Seed-Omni-8B was released recently, offering a model that is multimodal on both input and output, supporting text/image/audio → text/image/audio. It autoregressively generates tokens for both audio and image outputs.
I haven’t seen anyone successfully run that model because it requires what seems to be a custom fork of vLLM called OmniServe, and it also requires quite a bit of VRAM. Most people don’t want to go through the hassle, despite how interesting true Omni models can be.

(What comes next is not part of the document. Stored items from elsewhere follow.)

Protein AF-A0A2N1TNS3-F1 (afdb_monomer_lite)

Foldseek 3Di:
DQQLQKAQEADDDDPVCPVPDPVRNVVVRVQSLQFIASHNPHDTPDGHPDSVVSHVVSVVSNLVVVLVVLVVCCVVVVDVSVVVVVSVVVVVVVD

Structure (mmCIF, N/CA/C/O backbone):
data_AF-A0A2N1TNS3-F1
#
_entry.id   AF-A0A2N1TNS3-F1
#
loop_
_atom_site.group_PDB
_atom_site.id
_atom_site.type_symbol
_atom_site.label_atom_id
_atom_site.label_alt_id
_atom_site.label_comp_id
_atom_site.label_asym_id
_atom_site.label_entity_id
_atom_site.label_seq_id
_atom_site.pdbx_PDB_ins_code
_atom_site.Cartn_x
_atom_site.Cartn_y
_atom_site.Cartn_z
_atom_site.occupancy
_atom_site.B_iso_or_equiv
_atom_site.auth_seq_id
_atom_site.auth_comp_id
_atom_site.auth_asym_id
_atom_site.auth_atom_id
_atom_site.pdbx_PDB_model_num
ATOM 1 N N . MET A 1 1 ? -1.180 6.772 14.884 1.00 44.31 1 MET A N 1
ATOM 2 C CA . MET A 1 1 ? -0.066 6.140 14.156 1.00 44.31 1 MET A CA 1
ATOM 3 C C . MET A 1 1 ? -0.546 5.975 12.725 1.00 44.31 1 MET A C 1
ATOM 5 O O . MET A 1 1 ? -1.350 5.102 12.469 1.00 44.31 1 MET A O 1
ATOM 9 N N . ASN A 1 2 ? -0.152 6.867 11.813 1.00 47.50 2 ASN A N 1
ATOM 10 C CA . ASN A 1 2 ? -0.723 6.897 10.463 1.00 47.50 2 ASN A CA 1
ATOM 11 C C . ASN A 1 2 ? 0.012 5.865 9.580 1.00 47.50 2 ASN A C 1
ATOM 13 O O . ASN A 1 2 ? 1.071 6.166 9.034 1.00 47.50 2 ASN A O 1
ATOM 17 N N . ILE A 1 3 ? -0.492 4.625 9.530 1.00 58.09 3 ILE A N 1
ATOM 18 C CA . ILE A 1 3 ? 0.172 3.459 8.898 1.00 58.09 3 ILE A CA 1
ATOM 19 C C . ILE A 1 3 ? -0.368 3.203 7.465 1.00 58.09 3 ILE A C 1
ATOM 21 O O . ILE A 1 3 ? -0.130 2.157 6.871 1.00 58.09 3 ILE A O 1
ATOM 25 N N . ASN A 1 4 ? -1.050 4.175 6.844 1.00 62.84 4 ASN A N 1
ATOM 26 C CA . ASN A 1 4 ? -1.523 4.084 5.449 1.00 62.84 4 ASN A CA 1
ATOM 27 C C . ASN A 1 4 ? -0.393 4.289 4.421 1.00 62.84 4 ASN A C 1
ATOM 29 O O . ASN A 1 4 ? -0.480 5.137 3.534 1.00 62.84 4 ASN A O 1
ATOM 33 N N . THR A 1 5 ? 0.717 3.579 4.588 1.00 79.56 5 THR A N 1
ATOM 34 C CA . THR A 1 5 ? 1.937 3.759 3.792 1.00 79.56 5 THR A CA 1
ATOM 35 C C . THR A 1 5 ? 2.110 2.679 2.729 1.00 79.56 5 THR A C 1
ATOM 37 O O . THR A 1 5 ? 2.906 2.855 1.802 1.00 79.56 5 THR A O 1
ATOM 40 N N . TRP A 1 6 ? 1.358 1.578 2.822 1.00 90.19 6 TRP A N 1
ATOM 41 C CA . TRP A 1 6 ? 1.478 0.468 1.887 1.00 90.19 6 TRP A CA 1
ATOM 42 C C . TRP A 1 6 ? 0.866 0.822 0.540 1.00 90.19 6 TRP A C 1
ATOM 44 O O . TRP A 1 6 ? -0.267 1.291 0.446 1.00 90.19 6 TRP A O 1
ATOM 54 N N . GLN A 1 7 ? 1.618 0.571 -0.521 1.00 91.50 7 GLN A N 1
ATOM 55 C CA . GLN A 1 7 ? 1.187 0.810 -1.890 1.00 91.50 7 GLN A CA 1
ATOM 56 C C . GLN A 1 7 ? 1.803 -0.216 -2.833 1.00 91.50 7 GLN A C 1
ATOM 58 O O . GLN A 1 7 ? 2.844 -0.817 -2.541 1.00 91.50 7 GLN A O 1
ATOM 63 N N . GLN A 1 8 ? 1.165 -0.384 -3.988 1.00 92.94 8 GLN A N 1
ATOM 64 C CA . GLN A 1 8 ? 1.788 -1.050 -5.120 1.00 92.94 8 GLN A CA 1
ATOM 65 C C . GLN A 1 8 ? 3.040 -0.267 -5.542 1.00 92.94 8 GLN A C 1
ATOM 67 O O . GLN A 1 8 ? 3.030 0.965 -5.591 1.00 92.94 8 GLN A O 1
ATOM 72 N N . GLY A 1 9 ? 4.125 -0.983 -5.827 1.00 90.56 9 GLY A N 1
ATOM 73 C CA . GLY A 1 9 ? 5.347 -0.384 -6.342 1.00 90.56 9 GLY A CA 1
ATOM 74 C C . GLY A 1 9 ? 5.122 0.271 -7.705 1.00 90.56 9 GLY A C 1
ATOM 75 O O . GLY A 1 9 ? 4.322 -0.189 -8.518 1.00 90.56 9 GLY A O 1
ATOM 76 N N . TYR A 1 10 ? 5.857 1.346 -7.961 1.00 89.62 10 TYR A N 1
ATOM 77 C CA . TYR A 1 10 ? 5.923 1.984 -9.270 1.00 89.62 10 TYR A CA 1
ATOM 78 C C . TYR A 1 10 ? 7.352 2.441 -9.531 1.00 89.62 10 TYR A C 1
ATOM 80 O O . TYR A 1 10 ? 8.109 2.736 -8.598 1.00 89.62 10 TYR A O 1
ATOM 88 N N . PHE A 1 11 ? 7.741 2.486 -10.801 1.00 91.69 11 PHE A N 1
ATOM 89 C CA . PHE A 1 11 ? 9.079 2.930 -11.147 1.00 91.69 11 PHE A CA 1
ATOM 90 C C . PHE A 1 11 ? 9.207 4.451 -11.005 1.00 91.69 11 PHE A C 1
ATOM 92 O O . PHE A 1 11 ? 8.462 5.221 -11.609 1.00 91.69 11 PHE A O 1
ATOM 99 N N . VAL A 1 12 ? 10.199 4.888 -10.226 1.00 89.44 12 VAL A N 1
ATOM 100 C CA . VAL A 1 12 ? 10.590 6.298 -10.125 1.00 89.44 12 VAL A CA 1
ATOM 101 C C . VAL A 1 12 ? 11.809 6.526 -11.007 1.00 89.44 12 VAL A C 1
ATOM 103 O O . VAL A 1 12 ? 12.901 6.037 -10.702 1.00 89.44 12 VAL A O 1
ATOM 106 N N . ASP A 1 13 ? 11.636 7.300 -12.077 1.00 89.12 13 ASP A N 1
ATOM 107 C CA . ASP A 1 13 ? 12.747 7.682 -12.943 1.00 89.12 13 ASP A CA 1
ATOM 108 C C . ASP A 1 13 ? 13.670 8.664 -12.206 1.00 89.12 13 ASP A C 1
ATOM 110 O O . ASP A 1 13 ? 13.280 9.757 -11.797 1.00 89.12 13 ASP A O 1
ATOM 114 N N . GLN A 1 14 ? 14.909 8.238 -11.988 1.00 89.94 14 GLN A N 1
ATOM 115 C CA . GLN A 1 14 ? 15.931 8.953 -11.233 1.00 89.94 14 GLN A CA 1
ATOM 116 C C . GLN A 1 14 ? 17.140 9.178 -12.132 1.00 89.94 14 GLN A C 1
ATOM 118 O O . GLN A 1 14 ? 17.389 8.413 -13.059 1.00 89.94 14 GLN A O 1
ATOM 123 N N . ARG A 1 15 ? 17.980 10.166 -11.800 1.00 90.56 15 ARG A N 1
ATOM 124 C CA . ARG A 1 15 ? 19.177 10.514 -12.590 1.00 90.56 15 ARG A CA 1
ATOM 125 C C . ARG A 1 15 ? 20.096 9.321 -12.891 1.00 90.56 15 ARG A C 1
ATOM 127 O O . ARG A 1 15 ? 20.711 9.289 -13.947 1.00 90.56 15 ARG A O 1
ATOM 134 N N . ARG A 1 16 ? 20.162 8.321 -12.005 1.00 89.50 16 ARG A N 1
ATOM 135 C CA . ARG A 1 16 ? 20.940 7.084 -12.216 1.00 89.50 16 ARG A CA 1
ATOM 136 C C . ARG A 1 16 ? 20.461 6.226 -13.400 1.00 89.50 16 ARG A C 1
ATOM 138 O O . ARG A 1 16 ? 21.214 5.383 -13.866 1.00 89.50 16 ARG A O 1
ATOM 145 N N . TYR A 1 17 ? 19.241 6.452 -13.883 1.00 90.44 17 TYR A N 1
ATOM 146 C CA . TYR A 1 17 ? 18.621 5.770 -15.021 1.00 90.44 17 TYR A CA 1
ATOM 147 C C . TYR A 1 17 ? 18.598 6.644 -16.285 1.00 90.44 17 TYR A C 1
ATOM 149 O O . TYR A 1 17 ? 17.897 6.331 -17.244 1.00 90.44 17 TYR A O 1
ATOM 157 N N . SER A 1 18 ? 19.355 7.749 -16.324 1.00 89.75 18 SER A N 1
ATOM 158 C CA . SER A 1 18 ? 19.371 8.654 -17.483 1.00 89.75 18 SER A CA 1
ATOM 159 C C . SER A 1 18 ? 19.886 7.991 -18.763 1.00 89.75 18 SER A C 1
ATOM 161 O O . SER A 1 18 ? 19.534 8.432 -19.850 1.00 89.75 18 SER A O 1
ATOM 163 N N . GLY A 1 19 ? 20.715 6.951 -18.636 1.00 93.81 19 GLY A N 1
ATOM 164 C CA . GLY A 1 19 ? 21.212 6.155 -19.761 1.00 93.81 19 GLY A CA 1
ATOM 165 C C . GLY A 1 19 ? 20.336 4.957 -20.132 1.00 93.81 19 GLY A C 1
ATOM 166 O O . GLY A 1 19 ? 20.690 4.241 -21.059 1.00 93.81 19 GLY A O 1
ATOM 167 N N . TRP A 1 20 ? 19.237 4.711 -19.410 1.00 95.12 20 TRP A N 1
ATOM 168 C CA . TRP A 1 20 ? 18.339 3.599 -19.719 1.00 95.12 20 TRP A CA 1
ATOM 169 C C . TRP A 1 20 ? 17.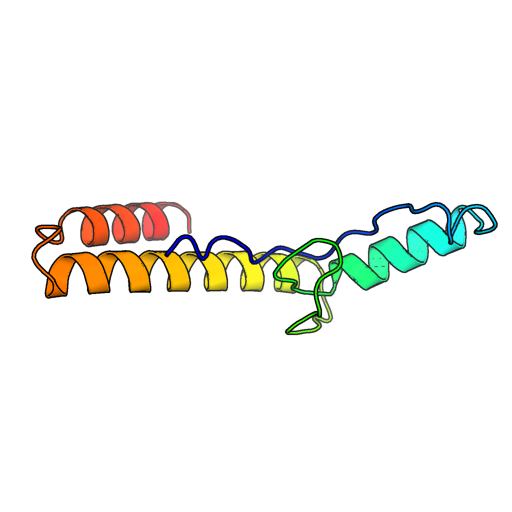456 3.932 -20.916 1.00 95.12 20 TRP A C 1
ATOM 171 O O . TRP A 1 20 ? 16.912 5.035 -21.031 1.00 95.12 20 TRP A O 1
ATOM 181 N N . THR A 1 21 ? 17.278 2.935 -21.769 1.00 95.81 21 THR A N 1
ATOM 182 C CA . THR A 1 21 ? 16.307 2.927 -22.858 1.00 95.81 21 THR A CA 1
ATOM 183 C C . THR A 1 21 ? 14.877 2.973 -22.322 1.00 95.81 21 THR A C 1
ATOM 185 O O . THR A 1 21 ? 14.602 2.732 -21.140 1.00 95.81 21 THR A O 1
ATOM 188 N N . LYS A 1 22 ? 13.929 3.282 -23.210 1.00 94.19 22 LYS A N 1
ATOM 189 C CA . LYS A 1 22 ? 12.509 3.276 -22.861 1.00 94.19 22 LYS A CA 1
ATOM 190 C C . LYS A 1 22 ? 12.056 1.868 -22.458 1.00 94.19 22 LYS A C 1
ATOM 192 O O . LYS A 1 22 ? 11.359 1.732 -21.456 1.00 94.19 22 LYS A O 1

I’ve spent probably 15 hours since yesterday afternoon working on the problem, and I am happy to present an easy to use repo: GitHub - coder543/seed-omni-spark
Besides the ease of launching the model server with seed-omni-spark, I have created a fork of llama.cpp’s webui that interfaces with OmniServe, letting you upload images/mp3s as inputs, and showing you images/sounds that the model sends back. Without an easy to use interface, it would be very difficult to use this model in any capacity. My fork of webui uses a proxy to handle translating things back and forth to what OmniServe expects, including decoding Seed-Omni-8B’s image and audio tokens to something that is actually useful and sending those to the browser.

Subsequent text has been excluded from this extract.